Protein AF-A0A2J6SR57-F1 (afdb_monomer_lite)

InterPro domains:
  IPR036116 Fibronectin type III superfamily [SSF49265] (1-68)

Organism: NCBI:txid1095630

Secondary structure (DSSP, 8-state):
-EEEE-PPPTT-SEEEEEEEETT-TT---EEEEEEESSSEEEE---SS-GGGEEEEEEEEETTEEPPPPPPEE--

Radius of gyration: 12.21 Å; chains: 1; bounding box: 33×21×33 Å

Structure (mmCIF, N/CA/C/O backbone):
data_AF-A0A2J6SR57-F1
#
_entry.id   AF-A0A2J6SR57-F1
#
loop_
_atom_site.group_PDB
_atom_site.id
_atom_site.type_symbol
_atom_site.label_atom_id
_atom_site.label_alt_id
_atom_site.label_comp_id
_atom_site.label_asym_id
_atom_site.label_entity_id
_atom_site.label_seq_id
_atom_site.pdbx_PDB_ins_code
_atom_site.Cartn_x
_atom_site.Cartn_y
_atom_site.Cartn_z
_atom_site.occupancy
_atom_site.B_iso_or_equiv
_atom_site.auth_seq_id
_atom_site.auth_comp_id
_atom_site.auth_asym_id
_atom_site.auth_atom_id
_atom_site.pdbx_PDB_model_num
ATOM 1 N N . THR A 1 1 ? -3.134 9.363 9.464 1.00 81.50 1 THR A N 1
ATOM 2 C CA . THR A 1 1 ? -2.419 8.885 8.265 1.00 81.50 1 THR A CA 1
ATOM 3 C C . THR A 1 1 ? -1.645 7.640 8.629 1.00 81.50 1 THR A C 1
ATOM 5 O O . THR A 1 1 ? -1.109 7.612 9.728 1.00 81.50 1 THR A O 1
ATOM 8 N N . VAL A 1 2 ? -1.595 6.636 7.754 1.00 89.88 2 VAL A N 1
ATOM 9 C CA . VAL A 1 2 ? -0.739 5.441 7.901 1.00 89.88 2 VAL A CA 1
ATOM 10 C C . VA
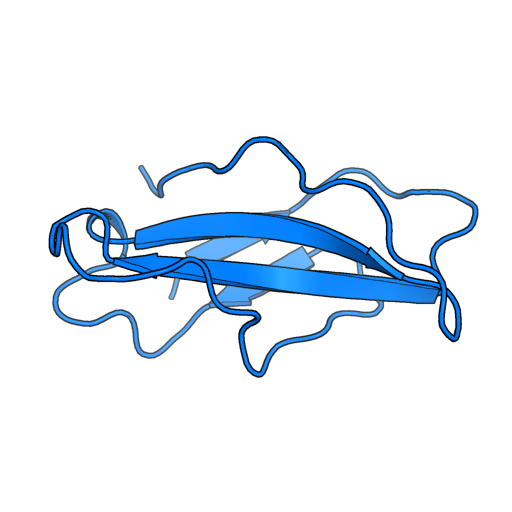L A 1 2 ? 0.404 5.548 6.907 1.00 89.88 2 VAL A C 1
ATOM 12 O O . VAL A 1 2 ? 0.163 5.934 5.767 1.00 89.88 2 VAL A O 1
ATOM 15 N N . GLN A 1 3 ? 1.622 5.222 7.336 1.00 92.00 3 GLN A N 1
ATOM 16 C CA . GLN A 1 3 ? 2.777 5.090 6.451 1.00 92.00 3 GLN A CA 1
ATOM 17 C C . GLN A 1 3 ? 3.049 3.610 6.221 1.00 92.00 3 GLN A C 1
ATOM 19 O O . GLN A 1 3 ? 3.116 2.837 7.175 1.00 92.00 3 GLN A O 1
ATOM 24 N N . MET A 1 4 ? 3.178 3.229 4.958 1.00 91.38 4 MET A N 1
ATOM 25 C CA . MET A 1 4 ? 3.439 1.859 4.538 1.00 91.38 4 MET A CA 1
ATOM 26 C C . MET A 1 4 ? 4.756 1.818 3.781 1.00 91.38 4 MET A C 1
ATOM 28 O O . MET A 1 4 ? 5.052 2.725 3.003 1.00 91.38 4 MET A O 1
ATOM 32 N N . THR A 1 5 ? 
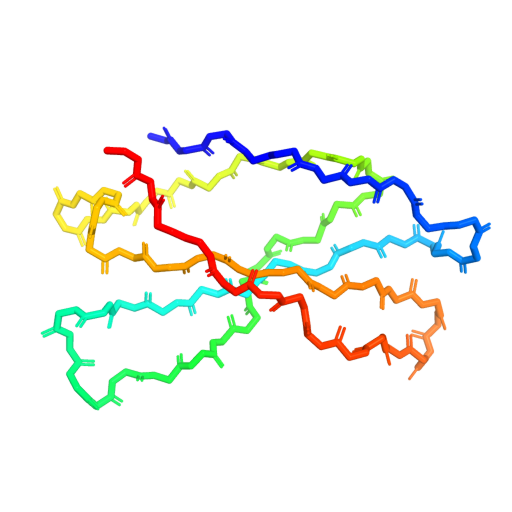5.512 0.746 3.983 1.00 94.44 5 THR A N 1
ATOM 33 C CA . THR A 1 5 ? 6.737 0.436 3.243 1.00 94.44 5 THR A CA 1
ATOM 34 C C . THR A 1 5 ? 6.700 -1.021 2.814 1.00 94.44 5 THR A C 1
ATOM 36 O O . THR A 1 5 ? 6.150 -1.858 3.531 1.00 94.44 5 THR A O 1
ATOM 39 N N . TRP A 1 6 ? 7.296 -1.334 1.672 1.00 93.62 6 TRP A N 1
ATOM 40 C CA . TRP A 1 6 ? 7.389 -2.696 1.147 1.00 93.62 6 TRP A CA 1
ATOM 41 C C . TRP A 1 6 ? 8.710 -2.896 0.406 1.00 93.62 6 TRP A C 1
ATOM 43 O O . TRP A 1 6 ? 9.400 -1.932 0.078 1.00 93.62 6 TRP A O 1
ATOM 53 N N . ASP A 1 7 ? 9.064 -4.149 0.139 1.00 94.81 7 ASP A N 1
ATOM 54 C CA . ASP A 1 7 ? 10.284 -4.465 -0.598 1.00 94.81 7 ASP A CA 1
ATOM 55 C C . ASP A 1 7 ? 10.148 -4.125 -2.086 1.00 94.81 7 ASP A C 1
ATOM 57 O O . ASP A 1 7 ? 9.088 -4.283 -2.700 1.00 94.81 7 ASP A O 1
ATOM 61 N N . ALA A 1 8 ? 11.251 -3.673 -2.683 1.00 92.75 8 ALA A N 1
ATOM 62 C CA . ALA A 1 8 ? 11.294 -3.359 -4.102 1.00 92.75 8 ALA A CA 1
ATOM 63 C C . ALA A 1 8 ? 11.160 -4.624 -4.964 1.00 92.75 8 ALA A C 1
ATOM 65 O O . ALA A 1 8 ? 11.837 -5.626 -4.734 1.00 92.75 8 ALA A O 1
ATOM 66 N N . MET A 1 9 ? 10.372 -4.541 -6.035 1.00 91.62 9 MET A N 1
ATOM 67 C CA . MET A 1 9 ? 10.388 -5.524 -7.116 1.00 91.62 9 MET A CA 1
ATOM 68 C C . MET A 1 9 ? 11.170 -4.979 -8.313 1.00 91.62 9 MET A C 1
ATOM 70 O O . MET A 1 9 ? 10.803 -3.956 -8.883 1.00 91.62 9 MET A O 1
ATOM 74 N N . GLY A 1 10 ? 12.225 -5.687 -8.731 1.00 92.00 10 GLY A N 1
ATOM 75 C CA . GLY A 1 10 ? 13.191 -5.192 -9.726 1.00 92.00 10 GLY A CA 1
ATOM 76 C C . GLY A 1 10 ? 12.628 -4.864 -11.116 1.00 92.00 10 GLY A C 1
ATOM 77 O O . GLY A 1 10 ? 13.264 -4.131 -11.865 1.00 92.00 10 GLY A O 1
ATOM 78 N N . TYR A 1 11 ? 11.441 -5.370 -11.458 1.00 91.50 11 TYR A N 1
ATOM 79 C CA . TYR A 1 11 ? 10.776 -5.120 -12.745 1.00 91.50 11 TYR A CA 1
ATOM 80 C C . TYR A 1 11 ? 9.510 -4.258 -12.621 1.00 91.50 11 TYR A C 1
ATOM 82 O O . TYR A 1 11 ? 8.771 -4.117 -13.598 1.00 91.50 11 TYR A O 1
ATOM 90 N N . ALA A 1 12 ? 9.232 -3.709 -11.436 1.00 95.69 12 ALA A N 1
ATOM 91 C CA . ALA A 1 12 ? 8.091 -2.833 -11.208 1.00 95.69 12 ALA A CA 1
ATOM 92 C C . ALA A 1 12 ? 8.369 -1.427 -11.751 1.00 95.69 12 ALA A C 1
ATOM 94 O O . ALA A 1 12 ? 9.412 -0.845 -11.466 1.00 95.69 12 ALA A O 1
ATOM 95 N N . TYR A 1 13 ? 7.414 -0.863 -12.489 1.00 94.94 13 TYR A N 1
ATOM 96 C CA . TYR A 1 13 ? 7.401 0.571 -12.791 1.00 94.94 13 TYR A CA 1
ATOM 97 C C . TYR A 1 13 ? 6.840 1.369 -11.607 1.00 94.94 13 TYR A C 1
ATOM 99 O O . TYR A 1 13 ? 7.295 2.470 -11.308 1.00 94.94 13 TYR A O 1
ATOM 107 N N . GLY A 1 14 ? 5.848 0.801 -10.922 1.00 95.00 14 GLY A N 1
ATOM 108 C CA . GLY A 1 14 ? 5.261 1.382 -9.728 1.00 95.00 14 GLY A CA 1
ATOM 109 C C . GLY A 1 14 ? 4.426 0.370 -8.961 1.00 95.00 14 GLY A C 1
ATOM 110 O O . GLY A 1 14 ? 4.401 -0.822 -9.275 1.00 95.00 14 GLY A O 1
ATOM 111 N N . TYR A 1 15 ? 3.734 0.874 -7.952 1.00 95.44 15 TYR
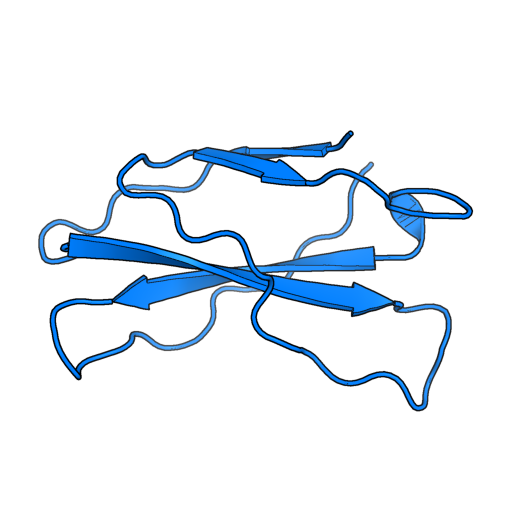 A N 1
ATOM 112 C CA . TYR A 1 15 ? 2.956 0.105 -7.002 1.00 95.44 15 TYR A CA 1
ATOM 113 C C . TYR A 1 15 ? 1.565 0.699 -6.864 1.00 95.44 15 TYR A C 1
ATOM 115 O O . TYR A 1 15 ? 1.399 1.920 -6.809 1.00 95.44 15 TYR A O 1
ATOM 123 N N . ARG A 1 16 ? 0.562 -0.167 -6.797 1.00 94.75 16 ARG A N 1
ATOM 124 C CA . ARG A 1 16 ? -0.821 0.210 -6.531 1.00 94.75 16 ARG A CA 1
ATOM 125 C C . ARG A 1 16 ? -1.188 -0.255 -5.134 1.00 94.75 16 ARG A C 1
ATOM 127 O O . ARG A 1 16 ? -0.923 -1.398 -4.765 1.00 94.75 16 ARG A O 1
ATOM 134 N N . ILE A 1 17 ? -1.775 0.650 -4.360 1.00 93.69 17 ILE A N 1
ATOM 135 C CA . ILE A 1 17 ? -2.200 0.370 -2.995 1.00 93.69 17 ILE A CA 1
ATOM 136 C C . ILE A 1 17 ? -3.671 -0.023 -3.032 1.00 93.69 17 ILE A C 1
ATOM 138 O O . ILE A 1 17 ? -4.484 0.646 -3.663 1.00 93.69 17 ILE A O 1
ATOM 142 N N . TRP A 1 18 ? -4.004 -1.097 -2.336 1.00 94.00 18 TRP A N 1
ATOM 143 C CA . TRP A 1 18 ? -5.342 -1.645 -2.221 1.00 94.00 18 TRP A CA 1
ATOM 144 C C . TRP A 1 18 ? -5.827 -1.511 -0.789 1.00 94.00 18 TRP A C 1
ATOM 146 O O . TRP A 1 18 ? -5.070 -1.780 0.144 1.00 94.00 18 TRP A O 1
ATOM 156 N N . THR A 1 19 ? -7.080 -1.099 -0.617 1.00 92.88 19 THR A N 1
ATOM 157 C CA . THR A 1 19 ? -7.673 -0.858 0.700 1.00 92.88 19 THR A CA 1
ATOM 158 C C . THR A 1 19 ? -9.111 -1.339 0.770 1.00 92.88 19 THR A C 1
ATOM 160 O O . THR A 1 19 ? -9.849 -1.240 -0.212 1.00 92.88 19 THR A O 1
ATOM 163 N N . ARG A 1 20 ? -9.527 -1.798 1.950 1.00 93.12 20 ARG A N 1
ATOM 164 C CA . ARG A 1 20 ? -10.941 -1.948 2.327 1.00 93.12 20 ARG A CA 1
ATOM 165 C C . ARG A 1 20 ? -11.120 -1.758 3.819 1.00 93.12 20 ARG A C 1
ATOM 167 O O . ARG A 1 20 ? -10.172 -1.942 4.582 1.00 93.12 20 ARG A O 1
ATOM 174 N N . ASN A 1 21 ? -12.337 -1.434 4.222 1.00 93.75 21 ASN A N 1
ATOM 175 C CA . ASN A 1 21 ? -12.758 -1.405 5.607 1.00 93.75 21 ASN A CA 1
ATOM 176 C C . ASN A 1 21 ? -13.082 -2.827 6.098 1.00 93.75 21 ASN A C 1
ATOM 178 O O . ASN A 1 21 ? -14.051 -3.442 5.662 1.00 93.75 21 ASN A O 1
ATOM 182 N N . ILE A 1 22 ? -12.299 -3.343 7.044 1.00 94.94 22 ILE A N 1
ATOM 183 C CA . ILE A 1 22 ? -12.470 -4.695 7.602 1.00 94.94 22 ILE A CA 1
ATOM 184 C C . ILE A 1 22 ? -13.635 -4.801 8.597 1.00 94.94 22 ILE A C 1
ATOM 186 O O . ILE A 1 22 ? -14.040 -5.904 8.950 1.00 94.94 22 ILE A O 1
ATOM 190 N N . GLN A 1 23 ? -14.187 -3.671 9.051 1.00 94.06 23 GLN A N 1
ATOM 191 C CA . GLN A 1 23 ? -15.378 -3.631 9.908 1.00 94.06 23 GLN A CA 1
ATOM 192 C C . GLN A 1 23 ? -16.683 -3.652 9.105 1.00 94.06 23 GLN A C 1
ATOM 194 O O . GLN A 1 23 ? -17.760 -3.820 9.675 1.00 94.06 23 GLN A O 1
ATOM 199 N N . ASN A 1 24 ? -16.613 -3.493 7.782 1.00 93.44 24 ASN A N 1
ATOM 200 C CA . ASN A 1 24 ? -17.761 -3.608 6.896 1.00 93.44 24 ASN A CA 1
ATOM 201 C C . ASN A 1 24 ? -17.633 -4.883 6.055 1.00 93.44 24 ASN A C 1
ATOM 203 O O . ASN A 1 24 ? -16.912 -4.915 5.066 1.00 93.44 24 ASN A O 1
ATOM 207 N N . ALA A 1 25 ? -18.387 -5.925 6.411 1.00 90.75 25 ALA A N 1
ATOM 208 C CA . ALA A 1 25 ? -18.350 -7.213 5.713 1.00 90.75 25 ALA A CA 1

——

Task goal
Copy exactly the lines above, from the one containing "ATOM 184 C C" through the very last line.

Answer to this exercise
ATOM 184 C C . ILE A 1 22 ? -13.635 -4.801 8.597 1.00 94.94 22 ILE A C 1
ATOM 186 O O . ILE A 1 22 ? -14.040 -5.904 8.950 1.00 94.94 22 ILE A O 1
ATOM 190 N N . GLN A 1 23 ? -14.187 -3.671 9.051 1.00 94.06 23 GLN A N 1
ATOM 191 C CA . GLN A 1 23 ? -15.378 -3.631 9.908 1.00 94.06 23 GLN A CA 1
ATOM 192 C C . GLN A 1 23 ? -16.683 -3.652 9.105 1.00 94.06 23 GLN A C 1
ATOM 194 O O . GLN A 1 23 ? -17.760 -3.820 9.675 1.00 94.06 23 GLN A O 1
ATOM 199 N N . ASN A 1 24 ? -16.613 -3.493 7.782 1.00 93.44 24 ASN A N 1
ATOM 200 C CA . ASN A 1 24 ? -17.761 -3.608 6.896 1.00 93.44 24 ASN A CA 1
ATOM 201 C C . ASN A 1 24 ? -17.633 -4.883 6.055 1.00 93.44 24 ASN A C 1
ATOM 203 O O . ASN A 1 24 ? -16.912 -4.915 5.066 1.00 93.44 24 ASN A O 1
ATOM 207 N N . ALA A 1 25 ? -18.387 -5.925 6.411 1.00 90.75 25 ALA A N 1
ATOM 208 C CA . ALA A 1 25 ? -18.350 -7.213 5.713 1.00 90.75 25 ALA A CA 1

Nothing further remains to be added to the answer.